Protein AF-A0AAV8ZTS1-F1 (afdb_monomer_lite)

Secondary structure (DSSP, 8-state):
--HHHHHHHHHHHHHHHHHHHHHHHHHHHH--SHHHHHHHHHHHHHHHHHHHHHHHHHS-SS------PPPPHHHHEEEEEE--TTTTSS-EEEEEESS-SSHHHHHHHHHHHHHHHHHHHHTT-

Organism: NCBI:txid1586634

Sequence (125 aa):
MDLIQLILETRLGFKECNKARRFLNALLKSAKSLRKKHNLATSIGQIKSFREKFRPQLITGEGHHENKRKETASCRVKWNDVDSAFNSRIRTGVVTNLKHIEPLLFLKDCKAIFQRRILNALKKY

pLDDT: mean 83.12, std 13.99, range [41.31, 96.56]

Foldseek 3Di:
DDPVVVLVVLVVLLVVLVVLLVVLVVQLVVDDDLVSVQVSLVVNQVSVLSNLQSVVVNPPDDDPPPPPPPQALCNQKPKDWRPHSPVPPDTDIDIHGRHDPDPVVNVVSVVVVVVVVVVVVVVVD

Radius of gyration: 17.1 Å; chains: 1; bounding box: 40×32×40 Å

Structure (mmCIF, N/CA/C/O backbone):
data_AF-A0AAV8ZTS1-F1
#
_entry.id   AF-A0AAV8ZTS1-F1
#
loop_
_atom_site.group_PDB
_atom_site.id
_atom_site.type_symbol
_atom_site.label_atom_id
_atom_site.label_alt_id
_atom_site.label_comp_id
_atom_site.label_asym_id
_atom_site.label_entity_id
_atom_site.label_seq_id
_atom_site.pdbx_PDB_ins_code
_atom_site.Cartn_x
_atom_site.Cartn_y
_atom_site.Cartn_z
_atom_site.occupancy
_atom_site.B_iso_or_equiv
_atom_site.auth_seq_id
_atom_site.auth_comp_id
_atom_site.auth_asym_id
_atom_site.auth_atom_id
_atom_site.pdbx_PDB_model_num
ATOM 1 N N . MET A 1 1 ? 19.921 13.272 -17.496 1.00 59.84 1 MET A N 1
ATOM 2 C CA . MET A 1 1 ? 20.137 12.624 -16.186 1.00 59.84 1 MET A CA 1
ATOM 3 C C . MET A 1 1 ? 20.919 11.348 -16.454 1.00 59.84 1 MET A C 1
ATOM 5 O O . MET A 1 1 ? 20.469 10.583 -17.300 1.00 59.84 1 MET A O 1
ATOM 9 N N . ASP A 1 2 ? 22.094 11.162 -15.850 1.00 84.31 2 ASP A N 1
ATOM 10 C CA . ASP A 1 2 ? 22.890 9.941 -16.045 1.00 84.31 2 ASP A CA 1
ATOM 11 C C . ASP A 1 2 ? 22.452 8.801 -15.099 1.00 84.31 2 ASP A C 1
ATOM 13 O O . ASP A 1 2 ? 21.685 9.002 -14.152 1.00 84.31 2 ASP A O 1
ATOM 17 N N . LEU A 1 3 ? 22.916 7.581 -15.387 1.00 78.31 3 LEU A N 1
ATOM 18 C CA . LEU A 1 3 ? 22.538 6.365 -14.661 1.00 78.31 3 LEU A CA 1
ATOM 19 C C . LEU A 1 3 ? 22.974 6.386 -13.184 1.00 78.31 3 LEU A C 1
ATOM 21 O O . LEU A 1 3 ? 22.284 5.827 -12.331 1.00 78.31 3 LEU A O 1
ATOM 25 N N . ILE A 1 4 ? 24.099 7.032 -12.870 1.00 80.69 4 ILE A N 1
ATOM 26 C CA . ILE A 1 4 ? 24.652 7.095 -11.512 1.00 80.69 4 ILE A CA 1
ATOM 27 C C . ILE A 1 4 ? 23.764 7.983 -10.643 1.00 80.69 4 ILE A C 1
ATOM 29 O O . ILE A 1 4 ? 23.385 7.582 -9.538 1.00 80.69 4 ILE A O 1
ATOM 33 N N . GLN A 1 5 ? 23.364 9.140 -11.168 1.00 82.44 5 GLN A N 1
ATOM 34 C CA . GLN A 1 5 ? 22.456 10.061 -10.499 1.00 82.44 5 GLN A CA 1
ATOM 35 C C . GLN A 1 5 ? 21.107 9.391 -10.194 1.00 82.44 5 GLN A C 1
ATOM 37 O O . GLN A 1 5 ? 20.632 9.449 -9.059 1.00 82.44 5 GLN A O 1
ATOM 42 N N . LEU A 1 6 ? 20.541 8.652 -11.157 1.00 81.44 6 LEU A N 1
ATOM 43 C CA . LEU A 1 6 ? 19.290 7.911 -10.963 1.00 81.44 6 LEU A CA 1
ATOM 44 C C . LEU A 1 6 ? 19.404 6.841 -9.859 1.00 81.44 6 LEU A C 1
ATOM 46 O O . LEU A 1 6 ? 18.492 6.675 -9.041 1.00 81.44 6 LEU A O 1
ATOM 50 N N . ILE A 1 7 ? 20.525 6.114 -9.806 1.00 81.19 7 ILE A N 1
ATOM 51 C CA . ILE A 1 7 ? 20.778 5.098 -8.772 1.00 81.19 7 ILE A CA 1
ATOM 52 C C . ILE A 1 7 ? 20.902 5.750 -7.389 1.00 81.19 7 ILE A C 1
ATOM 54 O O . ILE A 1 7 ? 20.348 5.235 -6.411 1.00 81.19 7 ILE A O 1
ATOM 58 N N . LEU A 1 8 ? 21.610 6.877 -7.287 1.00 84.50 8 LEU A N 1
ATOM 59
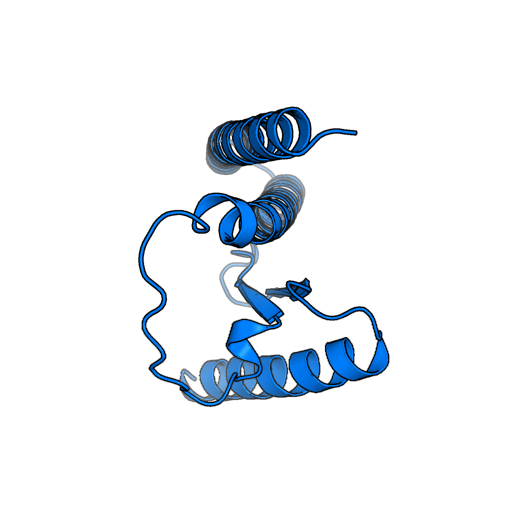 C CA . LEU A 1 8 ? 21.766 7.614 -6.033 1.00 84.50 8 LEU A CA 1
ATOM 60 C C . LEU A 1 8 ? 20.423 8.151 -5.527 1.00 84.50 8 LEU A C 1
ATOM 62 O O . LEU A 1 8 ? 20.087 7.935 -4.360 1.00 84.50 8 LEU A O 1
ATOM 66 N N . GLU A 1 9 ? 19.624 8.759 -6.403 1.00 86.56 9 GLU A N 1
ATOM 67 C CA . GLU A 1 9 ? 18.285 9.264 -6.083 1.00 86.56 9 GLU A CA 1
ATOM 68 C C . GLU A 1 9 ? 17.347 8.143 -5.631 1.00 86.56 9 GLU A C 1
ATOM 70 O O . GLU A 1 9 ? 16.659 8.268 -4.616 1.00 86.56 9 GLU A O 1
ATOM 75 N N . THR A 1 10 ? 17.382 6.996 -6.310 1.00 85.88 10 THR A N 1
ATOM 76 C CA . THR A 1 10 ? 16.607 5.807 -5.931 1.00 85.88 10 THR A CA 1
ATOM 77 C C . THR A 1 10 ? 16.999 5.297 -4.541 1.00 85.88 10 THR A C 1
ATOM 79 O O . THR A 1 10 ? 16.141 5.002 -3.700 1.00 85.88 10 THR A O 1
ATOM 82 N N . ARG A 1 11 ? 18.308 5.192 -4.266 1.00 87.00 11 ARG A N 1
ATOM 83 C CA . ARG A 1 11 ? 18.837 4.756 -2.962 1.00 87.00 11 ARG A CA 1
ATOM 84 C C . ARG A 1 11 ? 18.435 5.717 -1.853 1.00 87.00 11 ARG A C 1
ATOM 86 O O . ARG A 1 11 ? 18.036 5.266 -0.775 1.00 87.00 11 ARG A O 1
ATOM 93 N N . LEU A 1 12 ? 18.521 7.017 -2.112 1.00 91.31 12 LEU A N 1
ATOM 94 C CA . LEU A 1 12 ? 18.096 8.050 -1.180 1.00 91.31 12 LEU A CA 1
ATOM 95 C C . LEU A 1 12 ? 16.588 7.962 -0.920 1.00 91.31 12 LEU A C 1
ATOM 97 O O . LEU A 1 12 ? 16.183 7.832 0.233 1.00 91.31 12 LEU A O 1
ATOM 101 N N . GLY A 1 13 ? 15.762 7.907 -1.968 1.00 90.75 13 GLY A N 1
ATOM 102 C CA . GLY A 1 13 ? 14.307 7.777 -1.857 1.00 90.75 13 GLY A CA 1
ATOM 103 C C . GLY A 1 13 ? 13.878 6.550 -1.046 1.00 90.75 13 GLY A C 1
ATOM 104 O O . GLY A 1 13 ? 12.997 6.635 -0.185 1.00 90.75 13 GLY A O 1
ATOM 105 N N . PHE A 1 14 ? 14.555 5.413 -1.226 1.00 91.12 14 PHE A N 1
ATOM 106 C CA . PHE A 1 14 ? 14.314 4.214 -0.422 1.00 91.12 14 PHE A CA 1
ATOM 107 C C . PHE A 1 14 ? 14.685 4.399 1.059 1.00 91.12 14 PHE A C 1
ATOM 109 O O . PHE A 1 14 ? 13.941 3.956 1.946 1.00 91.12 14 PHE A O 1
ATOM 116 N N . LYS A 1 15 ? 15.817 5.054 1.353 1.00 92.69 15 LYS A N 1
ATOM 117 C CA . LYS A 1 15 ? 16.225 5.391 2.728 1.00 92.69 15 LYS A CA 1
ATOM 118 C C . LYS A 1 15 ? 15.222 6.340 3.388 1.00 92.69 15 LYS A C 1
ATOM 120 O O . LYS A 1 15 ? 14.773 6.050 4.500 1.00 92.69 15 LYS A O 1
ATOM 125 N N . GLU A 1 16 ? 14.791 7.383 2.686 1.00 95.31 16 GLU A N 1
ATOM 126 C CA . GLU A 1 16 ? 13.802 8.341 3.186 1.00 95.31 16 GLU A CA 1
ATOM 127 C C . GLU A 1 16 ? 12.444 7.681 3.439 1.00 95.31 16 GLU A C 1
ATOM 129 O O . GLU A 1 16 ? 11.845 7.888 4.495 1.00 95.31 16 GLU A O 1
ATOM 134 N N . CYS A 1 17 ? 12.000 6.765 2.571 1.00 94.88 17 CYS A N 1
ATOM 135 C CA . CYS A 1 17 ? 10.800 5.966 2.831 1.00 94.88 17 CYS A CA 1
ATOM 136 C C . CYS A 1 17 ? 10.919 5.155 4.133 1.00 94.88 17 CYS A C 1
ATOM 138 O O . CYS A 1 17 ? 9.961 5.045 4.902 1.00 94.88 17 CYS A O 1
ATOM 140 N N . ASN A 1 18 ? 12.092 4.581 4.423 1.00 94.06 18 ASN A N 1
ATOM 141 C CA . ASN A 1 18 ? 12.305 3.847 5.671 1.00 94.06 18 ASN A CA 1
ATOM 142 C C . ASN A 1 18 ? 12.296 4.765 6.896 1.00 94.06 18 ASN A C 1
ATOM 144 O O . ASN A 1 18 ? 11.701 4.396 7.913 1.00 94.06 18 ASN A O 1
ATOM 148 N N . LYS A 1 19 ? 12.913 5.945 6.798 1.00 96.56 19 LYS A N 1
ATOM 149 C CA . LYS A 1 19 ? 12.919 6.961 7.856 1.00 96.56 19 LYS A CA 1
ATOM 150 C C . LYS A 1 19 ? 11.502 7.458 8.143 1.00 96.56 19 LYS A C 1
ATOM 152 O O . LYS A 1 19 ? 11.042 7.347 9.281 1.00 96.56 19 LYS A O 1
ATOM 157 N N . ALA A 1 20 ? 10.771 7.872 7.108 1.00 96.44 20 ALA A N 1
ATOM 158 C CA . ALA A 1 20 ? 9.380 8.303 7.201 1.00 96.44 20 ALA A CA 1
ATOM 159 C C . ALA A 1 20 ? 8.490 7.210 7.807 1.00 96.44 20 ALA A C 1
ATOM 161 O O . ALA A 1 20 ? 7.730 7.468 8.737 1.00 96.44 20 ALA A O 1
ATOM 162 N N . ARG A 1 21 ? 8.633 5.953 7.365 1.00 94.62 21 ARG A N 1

▬▬▬

Assignment: Treat the line with "ATOM 54 O O" as the start and the line with "ATOM 116 N N" as the end, and return exactly that span of the data above, both ends included, without pictures.

Result for this exercise:
ATOM 54 O O . ILE A 1 7 ? 20.348 5.235 -6.411 1.00 81.19 7 ILE A O 1
ATOM 58 N N . LEU A 1 8 ? 21.610 6.877 -7.287 1.00 84.50 8 LEU A N 1
ATOM 59
 C CA . LEU A 1 8 ? 21.766 7.614 -6.033 1.00 84.50 8 LEU A CA 1
ATOM 60 C C . LEU A 1 8 ? 20.423 8.151 -5.527 1.00 84.50 8 LEU A C 1
ATOM 62 O O . LEU A 1 8 ? 20.087 7.935 -4.360 1.00 84.50 8 LEU A O 1
ATOM 66 N N . GLU A 1 9 ? 19.624 8.759 -6.403 1.00 86.56 9 GLU A N 1
ATOM 67 C CA . GLU A 1 9 ? 18.285 9.264 -6.083 1.00 86.56 9 GLU A CA 1
ATOM 68 C C . GLU A 1 9 ? 17.347 8.143 -5.631 1.00 86.56 9 GLU A C 1
ATOM 70 O O . GLU A 1 9 ? 16.659 8.268 -4.616 1.00 86.56 9 GLU A O 1
ATOM 75 N N . THR A 1 10 ? 17.382 6.996 -6.310 1.00 85.88 10 THR A N 1
ATOM 76 C CA . THR A 1 10 ? 16.607 5.807 -5.931 1.00 85.88 10 THR A CA 1
ATOM 77 C C . THR A 1 10 ? 16.999 5.297 -4.541 1.00 85.88 10 THR A C 1
ATOM 79 O O . THR A 1 10 ? 16.141 5.002 -3.700 1.00 85.88 10 THR A O 1
ATOM 82 N N . ARG A 1 11 ? 18.308 5.192 -4.266 1.00 87.00 11 ARG A N 1
ATOM 83 C CA . ARG A 1 11 ? 18.837 4.756 -2.962 1.00 87.00 11 ARG A CA 1
ATOM 84 C C . ARG A 1 11 ? 18.435 5.717 -1.853 1.00 87.00 11 ARG A C 1
ATOM 86 O O . ARG A 1 11 ? 18.036 5.266 -0.775 1.00 87.00 11 ARG A O 1
ATOM 93 N N . LEU A 1 12 ? 18.521 7.017 -2.112 1.00 91.31 12 LEU A N 1
ATOM 94 C CA . LEU A 1 12 ? 18.096 8.050 -1.180 1.00 91.31 12 LEU A CA 1
ATOM 95 C C . LEU A 1 12 ? 16.588 7.962 -0.920 1.00 91.31 12 LEU A C 1
ATOM 97 O O . LEU A 1 12 ? 16.183 7.832 0.233 1.00 91.31 12 LEU A O 1
ATOM 101 N N . GLY A 1 13 ? 15.762 7.907 -1.968 1.00 90.75 13 GLY A N 1
ATOM 102 C CA . GLY A 1 13 ? 14.307 7.777 -1.857 1.00 90.75 13 GLY A CA 1
ATOM 103 C C . GLY A 1 13 ? 13.878 6.550 -1.046 1.00 90.75 13 GLY A C 1
ATOM 104 O O . GLY A 1 13 ? 12.997 6.635 -0.185 1.00 90.75 13 GLY A O 1
ATOM 105 N N . PHE A 1 14 ? 14.555 5.413 -1.226 1.00 91.12 14 PHE A N 1
ATOM 106 C CA . PHE A 1 14 ? 14.314 4.214 -0.422 1.00 91.12 14 PHE A CA 1
ATOM 107 C C . PHE A 1 14 ? 14.685 4.399 1.059 1.00 91.12 14 PHE A C 1
ATOM 109 O O . PHE A 1 14 ? 13.941 3.956 1.946 1.00 91.12 14 PHE A O 1
ATOM 116 N N . LYS A 1 15 ? 15.817 5.054 1.353 1.00 92.69 15 LYS A N 1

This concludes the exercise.